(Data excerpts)
:::::
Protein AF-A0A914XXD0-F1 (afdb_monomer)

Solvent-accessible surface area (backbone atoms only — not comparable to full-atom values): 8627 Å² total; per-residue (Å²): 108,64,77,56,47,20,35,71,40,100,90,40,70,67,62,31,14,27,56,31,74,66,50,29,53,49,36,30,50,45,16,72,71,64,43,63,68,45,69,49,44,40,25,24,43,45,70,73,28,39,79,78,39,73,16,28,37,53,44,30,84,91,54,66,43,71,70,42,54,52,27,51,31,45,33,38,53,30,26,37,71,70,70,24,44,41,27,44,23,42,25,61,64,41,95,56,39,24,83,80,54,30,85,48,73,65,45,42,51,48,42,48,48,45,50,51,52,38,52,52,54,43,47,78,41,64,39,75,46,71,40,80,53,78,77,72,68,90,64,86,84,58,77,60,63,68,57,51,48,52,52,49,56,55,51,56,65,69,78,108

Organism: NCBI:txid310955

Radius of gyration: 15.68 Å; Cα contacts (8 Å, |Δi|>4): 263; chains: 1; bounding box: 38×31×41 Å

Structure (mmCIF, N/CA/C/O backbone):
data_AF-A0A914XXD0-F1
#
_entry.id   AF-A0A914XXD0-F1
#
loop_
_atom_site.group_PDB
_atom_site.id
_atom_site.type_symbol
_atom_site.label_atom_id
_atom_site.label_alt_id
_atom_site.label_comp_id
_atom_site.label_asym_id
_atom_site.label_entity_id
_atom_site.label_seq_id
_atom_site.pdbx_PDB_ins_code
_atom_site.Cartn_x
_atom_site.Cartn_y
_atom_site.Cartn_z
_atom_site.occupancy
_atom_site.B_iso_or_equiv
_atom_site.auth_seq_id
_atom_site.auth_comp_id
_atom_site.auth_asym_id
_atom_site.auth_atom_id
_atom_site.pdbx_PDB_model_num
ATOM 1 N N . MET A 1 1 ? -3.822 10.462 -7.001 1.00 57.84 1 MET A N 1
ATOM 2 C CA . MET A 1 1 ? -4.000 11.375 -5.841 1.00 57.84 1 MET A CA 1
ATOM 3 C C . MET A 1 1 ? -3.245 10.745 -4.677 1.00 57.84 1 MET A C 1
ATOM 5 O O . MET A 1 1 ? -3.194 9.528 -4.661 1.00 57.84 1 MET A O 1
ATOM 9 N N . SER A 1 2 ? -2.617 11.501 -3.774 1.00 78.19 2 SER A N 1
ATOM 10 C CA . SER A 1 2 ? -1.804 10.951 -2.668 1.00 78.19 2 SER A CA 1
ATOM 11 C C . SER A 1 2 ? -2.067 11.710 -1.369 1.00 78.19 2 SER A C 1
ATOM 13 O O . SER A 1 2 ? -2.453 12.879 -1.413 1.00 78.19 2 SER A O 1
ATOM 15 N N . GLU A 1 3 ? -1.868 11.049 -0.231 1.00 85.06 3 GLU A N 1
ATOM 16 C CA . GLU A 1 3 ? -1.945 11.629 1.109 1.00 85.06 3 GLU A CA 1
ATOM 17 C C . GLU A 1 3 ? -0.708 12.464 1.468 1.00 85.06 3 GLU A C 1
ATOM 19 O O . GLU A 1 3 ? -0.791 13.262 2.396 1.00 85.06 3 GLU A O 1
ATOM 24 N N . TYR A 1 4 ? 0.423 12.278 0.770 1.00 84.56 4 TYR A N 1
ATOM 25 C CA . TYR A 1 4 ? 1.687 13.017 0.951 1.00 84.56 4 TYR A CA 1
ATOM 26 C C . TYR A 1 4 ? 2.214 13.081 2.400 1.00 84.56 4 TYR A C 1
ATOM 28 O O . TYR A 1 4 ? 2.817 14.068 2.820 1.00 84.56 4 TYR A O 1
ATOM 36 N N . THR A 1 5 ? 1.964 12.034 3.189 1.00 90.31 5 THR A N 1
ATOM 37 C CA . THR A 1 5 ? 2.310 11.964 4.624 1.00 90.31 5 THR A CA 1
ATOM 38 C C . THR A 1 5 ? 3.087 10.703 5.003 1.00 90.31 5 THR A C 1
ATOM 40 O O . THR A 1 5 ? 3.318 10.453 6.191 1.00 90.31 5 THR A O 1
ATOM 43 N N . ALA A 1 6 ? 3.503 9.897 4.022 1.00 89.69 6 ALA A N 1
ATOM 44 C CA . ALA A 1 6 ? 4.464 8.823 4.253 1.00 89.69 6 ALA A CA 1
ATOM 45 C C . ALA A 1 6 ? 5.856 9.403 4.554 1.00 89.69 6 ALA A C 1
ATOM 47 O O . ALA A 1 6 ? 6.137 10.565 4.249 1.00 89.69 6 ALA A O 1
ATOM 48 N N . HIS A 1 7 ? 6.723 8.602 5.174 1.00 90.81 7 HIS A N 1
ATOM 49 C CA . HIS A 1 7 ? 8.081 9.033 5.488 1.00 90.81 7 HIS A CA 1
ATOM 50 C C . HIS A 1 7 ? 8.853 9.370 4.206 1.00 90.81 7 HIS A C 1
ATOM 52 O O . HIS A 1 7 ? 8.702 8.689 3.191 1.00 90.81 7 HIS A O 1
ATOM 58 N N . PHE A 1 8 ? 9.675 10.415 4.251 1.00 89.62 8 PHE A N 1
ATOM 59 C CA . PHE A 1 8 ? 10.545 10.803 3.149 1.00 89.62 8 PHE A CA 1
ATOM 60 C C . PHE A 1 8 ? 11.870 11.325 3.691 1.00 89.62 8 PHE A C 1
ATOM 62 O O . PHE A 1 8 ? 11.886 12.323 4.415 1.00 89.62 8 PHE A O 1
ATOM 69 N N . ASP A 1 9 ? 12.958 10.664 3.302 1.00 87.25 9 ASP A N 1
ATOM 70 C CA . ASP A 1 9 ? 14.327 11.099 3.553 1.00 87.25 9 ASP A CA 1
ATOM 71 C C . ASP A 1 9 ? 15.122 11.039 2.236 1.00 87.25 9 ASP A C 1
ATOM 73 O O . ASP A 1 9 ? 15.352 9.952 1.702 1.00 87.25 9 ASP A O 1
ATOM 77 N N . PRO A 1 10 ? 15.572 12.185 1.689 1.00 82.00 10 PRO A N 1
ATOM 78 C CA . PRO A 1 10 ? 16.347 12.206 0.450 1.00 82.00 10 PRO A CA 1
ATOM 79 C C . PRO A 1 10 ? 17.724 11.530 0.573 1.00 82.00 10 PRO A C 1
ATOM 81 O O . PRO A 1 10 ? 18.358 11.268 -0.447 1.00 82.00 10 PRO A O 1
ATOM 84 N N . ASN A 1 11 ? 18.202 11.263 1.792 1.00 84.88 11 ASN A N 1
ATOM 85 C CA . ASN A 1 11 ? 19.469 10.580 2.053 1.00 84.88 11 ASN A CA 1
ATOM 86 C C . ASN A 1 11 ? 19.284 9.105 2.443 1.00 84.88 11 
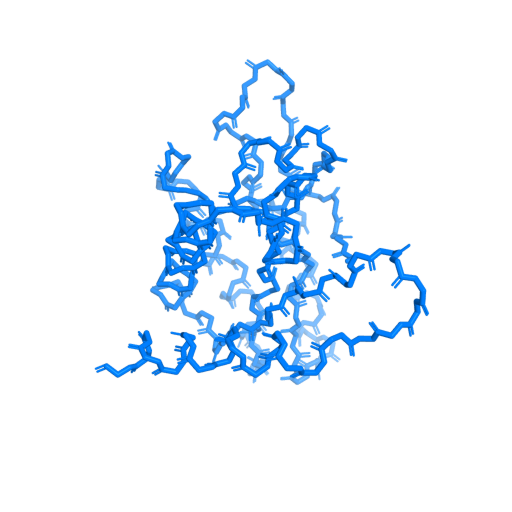ASN A C 1
ATOM 88 O O . ASN A 1 11 ? 20.265 8.362 2.460 1.00 84.88 11 ASN A O 1
ATOM 92 N N . ASP A 1 12 ? 18.052 8.680 2.739 1.00 83.94 12 ASP A N 1
ATOM 93 C CA . ASP A 1 12 ? 17.705 7.299 3.064 1.00 83.94 12 ASP A CA 1
ATOM 94 C C . ASP A 1 12 ? 16.446 6.857 2.303 1.00 83.94 12 ASP A C 1
ATOM 96 O O . ASP A 1 12 ? 15.298 6.943 2.749 1.00 83.94 12 ASP A O 1
ATOM 100 N N . LEU A 1 13 ? 16.684 6.330 1.105 1.00 77.00 13 LEU A N 1
ATOM 101 C CA . LEU A 1 13 ? 15.614 5.847 0.239 1.00 77.00 13 LEU A CA 1
ATOM 102 C C . LEU A 1 13 ? 14.919 4.599 0.802 1.00 77.00 13 LEU A C 1
ATOM 104 O O . LEU A 1 13 ? 13.767 4.348 0.453 1.00 77.00 13 LEU A O 1
ATOM 108 N N . LYS A 1 14 ? 15.562 3.836 1.701 1.00 82.00 14 LYS A N 1
ATOM 109 C CA . LYS A 1 14 ? 14.970 2.608 2.257 1.00 82.00 14 LYS A CA 1
ATOM 110 C C . LYS A 1 14 ? 13.893 2.891 3.295 1.00 82.00 14 LYS A C 1
ATOM 112 O O . LYS A 1 14 ? 12.924 2.132 3.366 1.00 82.00 14 LYS A O 1
ATOM 117 N N . SER A 1 15 ? 14.043 3.956 4.081 1.00 85.75 15 SER A N 1
ATOM 118 C CA . SER A 1 15 ? 13.012 4.403 5.028 1.00 85.75 15 SER A CA 1
ATOM 119 C C . SER A 1 15 ? 11.903 5.215 4.354 1.00 85.75 15 SER A C 1
ATOM 121 O O . SER A 1 15 ? 10.814 5.381 4.910 1.00 85.75 15 SER A O 1
ATOM 123 N N . THR A 1 16 ? 12.132 5.689 3.128 1.00 89.56 16 THR A N 1
ATOM 124 C CA . THR A 1 16 ? 11.132 6.438 2.369 1.00 89.56 16 THR A CA 1
ATOM 125 C C . THR A 1 16 ? 9.938 5.557 1.963 1.00 89.56 16 THR A C 1
ATOM 127 O O . THR A 1 16 ? 10.040 4.359 1.680 1.00 89.56 16 THR A O 1
ATOM 130 N N . GLY A 1 17 ? 8.754 6.171 1.968 1.00 91.38 17 GLY A N 1
ATOM 131 C CA . GLY A 1 17 ? 7.485 5.558 1.591 1.00 91.38 17 GLY A CA 1
ATOM 132 C C . GLY A 1 17 ? 6.871 4.650 2.653 1.00 91.38 17 GLY A C 1
ATOM 133 O O . GLY A 1 17 ? 5.859 4.000 2.382 1.00 91.38 17 GLY A O 1
ATOM 134 N N . ILE A 1 18 ? 7.440 4.616 3.862 1.00 95.31 18 ILE A N 1
ATOM 135 C CA . ILE A 1 18 ? 6.871 3.901 5.007 1.00 95.31 18 ILE A CA 1
ATOM 136 C C . ILE A 1 18 ? 5.677 4.694 5.575 1.00 95.31 18 ILE A C 1
ATOM 138 O O . ILE A 1 18 ? 5.791 5.907 5.803 1.00 95.31 18 ILE A O 1
ATOM 142 N N . PRO A 1 19 ? 4.523 4.045 5.828 1.00 96.50 19 PRO A N 1
ATOM 143 C CA . PRO A 1 19 ? 3.395 4.667 6.512 1.00 96.50 19 PRO A CA 1
ATOM 144 C C . PRO A 1 19 ? 3.769 5.272 7.870 1.00 96.50 19 PRO A C 1
ATOM 146 O O . PRO A 1 19 ? 4.322 4.608 8.741 1.00 96.50 19 PRO A O 1
ATOM 149 N N . THR A 1 20 ? 3.414 6.538 8.087 1.00 96.50 20 THR A N 1
ATOM 150 C CA . THR A 1 20 ? 3.643 7.224 9.365 1.00 96.50 20 THR A CA 1
ATOM 151 C C . THR A 1 20 ? 2.445 7.106 10.310 1.00 96.50 20 THR A C 1
ATOM 153 O O . THR A 1 20 ? 1.314 6.808 9.924 1.00 96.50 20 THR A O 1
ATOM 156 N N . LYS A 1 21 ? 2.638 7.464 11.583 1.00 96.50 21 LYS A N 1
ATOM 157 C CA . LYS A 1 21 ? 1.518 7.600 12.532 1.00 96.50 21 LYS A CA 1
ATOM 158 C C . LYS A 1 21 ? 0.462 8.609 12.066 1.00 96.50 21 LYS A C 1
ATOM 160 O O . LYS A 1 21 ? -0.703 8.477 12.427 1.00 96.50 21 LYS A O 1
ATOM 165 N N . GLN A 1 22 ? 0.851 9.624 11.291 1.00 95.88 22 GLN A N 1
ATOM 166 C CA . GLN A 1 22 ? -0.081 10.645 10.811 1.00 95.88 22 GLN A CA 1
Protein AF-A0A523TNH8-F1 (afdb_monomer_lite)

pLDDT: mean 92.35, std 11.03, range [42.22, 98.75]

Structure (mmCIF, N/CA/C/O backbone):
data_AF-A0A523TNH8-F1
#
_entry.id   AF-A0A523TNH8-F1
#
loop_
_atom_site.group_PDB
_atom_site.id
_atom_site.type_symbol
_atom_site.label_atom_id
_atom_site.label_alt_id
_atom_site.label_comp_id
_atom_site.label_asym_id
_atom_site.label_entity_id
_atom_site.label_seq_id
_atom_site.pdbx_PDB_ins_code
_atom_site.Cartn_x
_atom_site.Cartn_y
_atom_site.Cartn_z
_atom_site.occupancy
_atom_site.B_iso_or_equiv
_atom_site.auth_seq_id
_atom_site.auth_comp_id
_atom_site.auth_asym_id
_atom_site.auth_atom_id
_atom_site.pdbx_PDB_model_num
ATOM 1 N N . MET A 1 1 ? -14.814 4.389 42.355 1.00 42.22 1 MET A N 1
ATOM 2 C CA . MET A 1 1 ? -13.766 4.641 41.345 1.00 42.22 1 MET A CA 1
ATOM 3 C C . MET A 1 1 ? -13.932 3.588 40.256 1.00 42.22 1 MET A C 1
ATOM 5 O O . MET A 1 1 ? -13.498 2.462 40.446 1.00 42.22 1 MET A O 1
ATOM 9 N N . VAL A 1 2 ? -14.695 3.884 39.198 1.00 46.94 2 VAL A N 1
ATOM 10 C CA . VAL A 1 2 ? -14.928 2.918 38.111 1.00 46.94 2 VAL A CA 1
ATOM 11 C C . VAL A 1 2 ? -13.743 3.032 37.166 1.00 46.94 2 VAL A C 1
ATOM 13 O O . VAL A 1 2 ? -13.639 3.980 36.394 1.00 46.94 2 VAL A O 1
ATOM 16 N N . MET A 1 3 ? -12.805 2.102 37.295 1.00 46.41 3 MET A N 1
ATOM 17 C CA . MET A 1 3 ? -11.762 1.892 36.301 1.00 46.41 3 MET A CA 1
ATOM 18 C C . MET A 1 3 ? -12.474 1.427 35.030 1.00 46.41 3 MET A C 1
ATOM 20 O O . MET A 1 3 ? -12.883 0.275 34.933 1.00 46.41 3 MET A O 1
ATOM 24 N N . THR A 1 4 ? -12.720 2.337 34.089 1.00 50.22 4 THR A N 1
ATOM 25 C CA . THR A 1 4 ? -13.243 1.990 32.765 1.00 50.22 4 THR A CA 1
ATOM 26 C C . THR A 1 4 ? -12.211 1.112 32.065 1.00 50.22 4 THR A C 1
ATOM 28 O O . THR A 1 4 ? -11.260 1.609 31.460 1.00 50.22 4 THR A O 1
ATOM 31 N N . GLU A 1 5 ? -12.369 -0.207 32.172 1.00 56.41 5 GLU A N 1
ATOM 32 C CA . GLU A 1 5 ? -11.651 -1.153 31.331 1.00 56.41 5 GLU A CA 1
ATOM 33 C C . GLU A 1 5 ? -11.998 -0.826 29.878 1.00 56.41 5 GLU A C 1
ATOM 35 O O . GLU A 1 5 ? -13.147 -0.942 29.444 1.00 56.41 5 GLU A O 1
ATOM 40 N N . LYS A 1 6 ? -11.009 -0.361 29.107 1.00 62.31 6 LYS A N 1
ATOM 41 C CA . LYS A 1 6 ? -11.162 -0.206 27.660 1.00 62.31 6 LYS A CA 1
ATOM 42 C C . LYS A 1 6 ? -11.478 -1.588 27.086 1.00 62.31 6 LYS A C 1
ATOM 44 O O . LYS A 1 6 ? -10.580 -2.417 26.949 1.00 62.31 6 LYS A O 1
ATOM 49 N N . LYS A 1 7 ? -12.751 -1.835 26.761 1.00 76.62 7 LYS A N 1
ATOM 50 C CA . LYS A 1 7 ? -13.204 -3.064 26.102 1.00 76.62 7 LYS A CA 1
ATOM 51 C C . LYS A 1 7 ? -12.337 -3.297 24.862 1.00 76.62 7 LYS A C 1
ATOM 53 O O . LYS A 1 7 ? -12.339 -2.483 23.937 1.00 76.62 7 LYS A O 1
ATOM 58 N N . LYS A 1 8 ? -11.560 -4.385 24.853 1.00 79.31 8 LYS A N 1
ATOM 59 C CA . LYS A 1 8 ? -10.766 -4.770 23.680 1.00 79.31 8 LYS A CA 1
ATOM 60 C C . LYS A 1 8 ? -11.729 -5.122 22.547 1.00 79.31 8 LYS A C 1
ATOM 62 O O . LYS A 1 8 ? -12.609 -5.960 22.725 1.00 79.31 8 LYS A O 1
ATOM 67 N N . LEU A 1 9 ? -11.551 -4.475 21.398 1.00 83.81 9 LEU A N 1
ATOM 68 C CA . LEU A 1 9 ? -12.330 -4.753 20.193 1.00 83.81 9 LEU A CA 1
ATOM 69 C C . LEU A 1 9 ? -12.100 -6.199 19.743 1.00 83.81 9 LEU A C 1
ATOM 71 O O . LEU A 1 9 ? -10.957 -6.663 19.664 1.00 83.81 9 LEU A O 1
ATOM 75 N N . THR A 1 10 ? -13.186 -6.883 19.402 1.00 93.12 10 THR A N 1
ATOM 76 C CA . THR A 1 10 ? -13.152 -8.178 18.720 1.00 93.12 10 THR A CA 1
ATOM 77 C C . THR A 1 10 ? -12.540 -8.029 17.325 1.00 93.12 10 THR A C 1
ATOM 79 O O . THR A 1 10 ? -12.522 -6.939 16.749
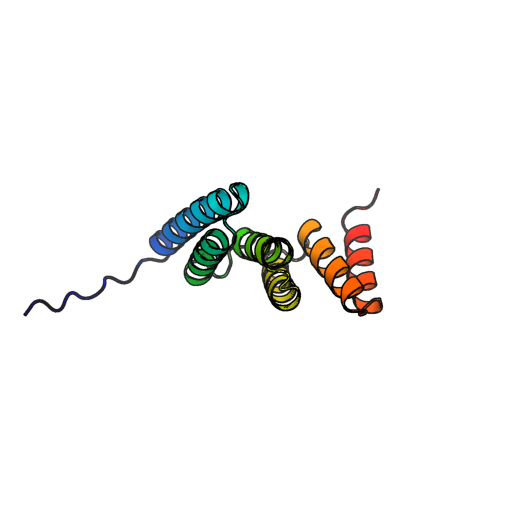 1.00 93.12 10 THR A O 1
ATOM 82 N N . LYS A 1 11 ? -12.060 -9.133 16.733 1.00 92.38 11 LYS A N 1
ATOM 83 C CA . LYS A 1 11 ? -11.502 -9.118 15.367 1.00 92.38 11 LYS A CA 1
ATOM 84 C C . LYS A 1 11 ? -12.486 -8.513 14.358 1.00 92.38 11 LYS A C 1
ATOM 86 O O . LYS A 1 11 ? -12.098 -7.659 13.573 1.00 92.38 11 LYS A O 1
ATOM 91 N N . LYS A 1 12 ? -13.765 -8.898 14.423 1.00 94.06 12 LYS A N 1
ATOM 92 C CA . LYS A 1 12 ? -14.815 -8.375 13.535 1.00 94.06 12 LYS A CA 1
ATOM 93 C C . LYS A 1 12 ? -15.001 -6.863 13.689 1.00 94.06 12 LYS A C 1
ATOM 95 O O . LYS A 1 12 ? -15.081 -6.160 12.689 1.00 94.06 12 LYS A O 1
ATOM 100 N N . GLU A 1 13 ? -15.034 -6.361 14.923 1.00 95.12 13 GLU A N 1
ATOM 101 C CA . GLU A 1 13 ? -15.159 -4.920 15.181 1.00 95.12 13 GLU A CA 1
ATOM 102 C C . GLU A 1 13 ? -13.924 -4.146 14.700 1.00 95.12 13 GLU A C 1
ATOM 104 O O . GLU A 1 13 ? -14.071 -3.056 14.151 1.00 95.12 13 GLU A O 1
ATOM 109 N N . LYS A 1 14 ? -12.716 -4.710 14.852 1.00 95.69 14 LYS A N 1
ATOM 110 C CA . LYS A 1 14 ? -11.490 -4.110 14.303 1.00 95.69 14 LYS A CA 1
ATOM 111 C C . LYS A 1 14 ? -11.548 -4.001 12.785 1.00 95.69 14 LYS A C 1
ATOM 113 O O . LYS A 1 14 ? -11.285 -2.924 12.271 1.00 95.69 14 LYS A O 1
ATOM 118 N N . LEU A 1 15 ? -11.936 -5.072 12.090 1.00 96.56 15 LEU A N 1
ATOM 119 C CA . LEU A 1 15 ? -12.036 -5.074 10.628 1.00 96.56 15 LEU A CA 1
ATOM 120 C C . LEU A 1 15 ? -13.101 -4.092 10.123 1.00 96.56 15 LEU A C 1
ATOM 122 O O . LEU A 1 15 ? -12.832 -3.329 9.205 1.00 96.56 15 LEU A O 1
ATOM 126 N N . ALA A 1 16 ? -14.273 -4.037 10.763 1.00 97.12 16 ALA A N 1
ATOM 127 C CA . ALA A 1 16 ? -15.310 -3.066 10.404 1.00 97.12 16 ALA A CA 1
ATOM 128 C C . ALA A 1 16 ? -14.843 -1.617 10.623 1.00 97.12 16 ALA A C 1
ATOM 130 O O . ALA A 1 16 ? -15.110 -0.735 9.809 1.00 97.12 16 ALA A O 1
ATOM 131 N N . LYS A 1 17 ? -14.114 -1.364 11.717 1.00 97.50 17 LYS A N 1
ATOM 132 C CA . LYS A 1 17 ? -13.536 -0.046 11.988 1.00 97.50 17 LYS A CA 1
ATOM 133 C C . LYS A 1 17 ? -12.402 0.298 11.014 1.00 97.50 17 LYS A C 1
ATOM 135 O O . LYS A 1 17 ? -12.298 1.454 10.619 1.00 97.50 17 LYS A O 1
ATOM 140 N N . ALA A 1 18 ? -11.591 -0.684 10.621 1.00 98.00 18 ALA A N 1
:::::
### ACTION ITEM
Within the data above, the lines from the one with "Organism: NCBI:txid310955" to the one with "ATOM 40 O O" must be repeated exactly; no other line belongs in the answer.

### RESULT FOR THIS TASK
Organism: NCBI:txid310955

Radius of gyration: 15.68 Å; Cα contacts (8 Å, |Δi|>4): 263; chains: 1; bounding box: 38×31×41 Å

Structure (mmCIF, N/CA/C/O backbone):
data_AF-A0A914XXD0-F1
#
_entry.id   AF-A0A914XXD0-F1
#
loop_
_atom_site.group_PDB
_atom_site.id
_atom_site.type_symbol
_atom_site.label_atom_id
_atom_site.label_alt_id
_atom_site.label_comp_id
_atom_site.label_asym_id
_atom_site.label_entity_id
_atom_site.label_seq_id
_atom_site.pdbx_PDB_ins_code
_atom_site.Cartn_x
_atom_site.Cartn_y
_atom_site.Cartn_z
_atom_site.occupancy
_atom_site.B_iso_or_equiv
_atom_site.auth_seq_id
_atom_site.auth_comp_id
_atom_site.auth_asym_id
_atom_site.auth_atom_id
_atom_site.pdbx_PDB_model_num
ATOM 1 N N . MET A 1 1 ? -3.822 10.462 -7.001 1.00 57.84 1 MET A N 1
ATOM 2 C CA . MET A 1 1 ? -4.000 11.375 -5.841 1.00 57.84 1 MET A CA 1
ATOM 3 C C . MET A 1 1 ? -3.245 10.745 -4.677 1.00 57.84 1 MET A C 1
ATOM 5 O O . MET A 1 1 ? -3.194 9.528 -4.661 1.00 57.84 1 MET A O 1
ATOM 9 N N . SER A 1 2 ? -2.617 11.501 -3.774 1.00 78.19 2 SER A N 1
ATOM 10 C CA . SER A 1 2 ? -1.804 10.951 -2.668 1.00 78.19 2 SER A CA 1
ATOM 11 C C . SER A 1 2 ? -2.067 11.710 -1.369 1.00 78.19 2 SER A C 1
ATOM 13 O O . SER A 1 2 ? -2.453 12.879 -1.413 1.00 78.19 2 SER A O 1
ATOM 15 N N . GLU A 1 3 ? -1.868 11.049 -0.231 1.00 85.06 3 GLU A N 1
ATOM 16 C CA . GLU A 1 3 ? -1.945 11.629 1.109 1.00 85.06 3 GLU A CA 1
ATOM 17 C C . GLU A 1 3 ? -0.708 12.464 1.468 1.00 85.06 3 GLU A C 1
ATOM 19 O O . GLU A 1 3 ? -0.791 13.262 2.396 1.00 85.06 3 GLU A O 1
ATOM 24 N N . TYR A 1 4 ? 0.423 12.278 0.770 1.00 84.56 4 TYR A N 1
ATOM 25 C CA . TYR A 1 4 ? 1.687 13.017 0.951 1.00 84.56 4 TYR A CA 1
ATOM 26 C C . TYR A 1 4 ? 2.214 13.081 2.400 1.00 84.56 4 TYR A C 1
ATOM 28 O O . TYR A 1 4 ? 2.817 14.068 2.820 1.00 84.56 4 TYR A O 1
ATOM 36 N N . THR A 1 5 ? 1.964 12.034 3.189 1.00 90.31 5 THR A N 1
ATOM 37 C CA . THR A 1 5 ? 2.310 11.964 4.624 1.00 90.31 5 THR A CA 1
ATOM 38 C C . THR A 1 5 ? 3.087 10.703 5.003 1.00 90.31 5 THR A C 1
ATOM 40 O O . THR A 1 5 ? 3.318 10.453 6.191 1.00 90.31 5 THR A O 1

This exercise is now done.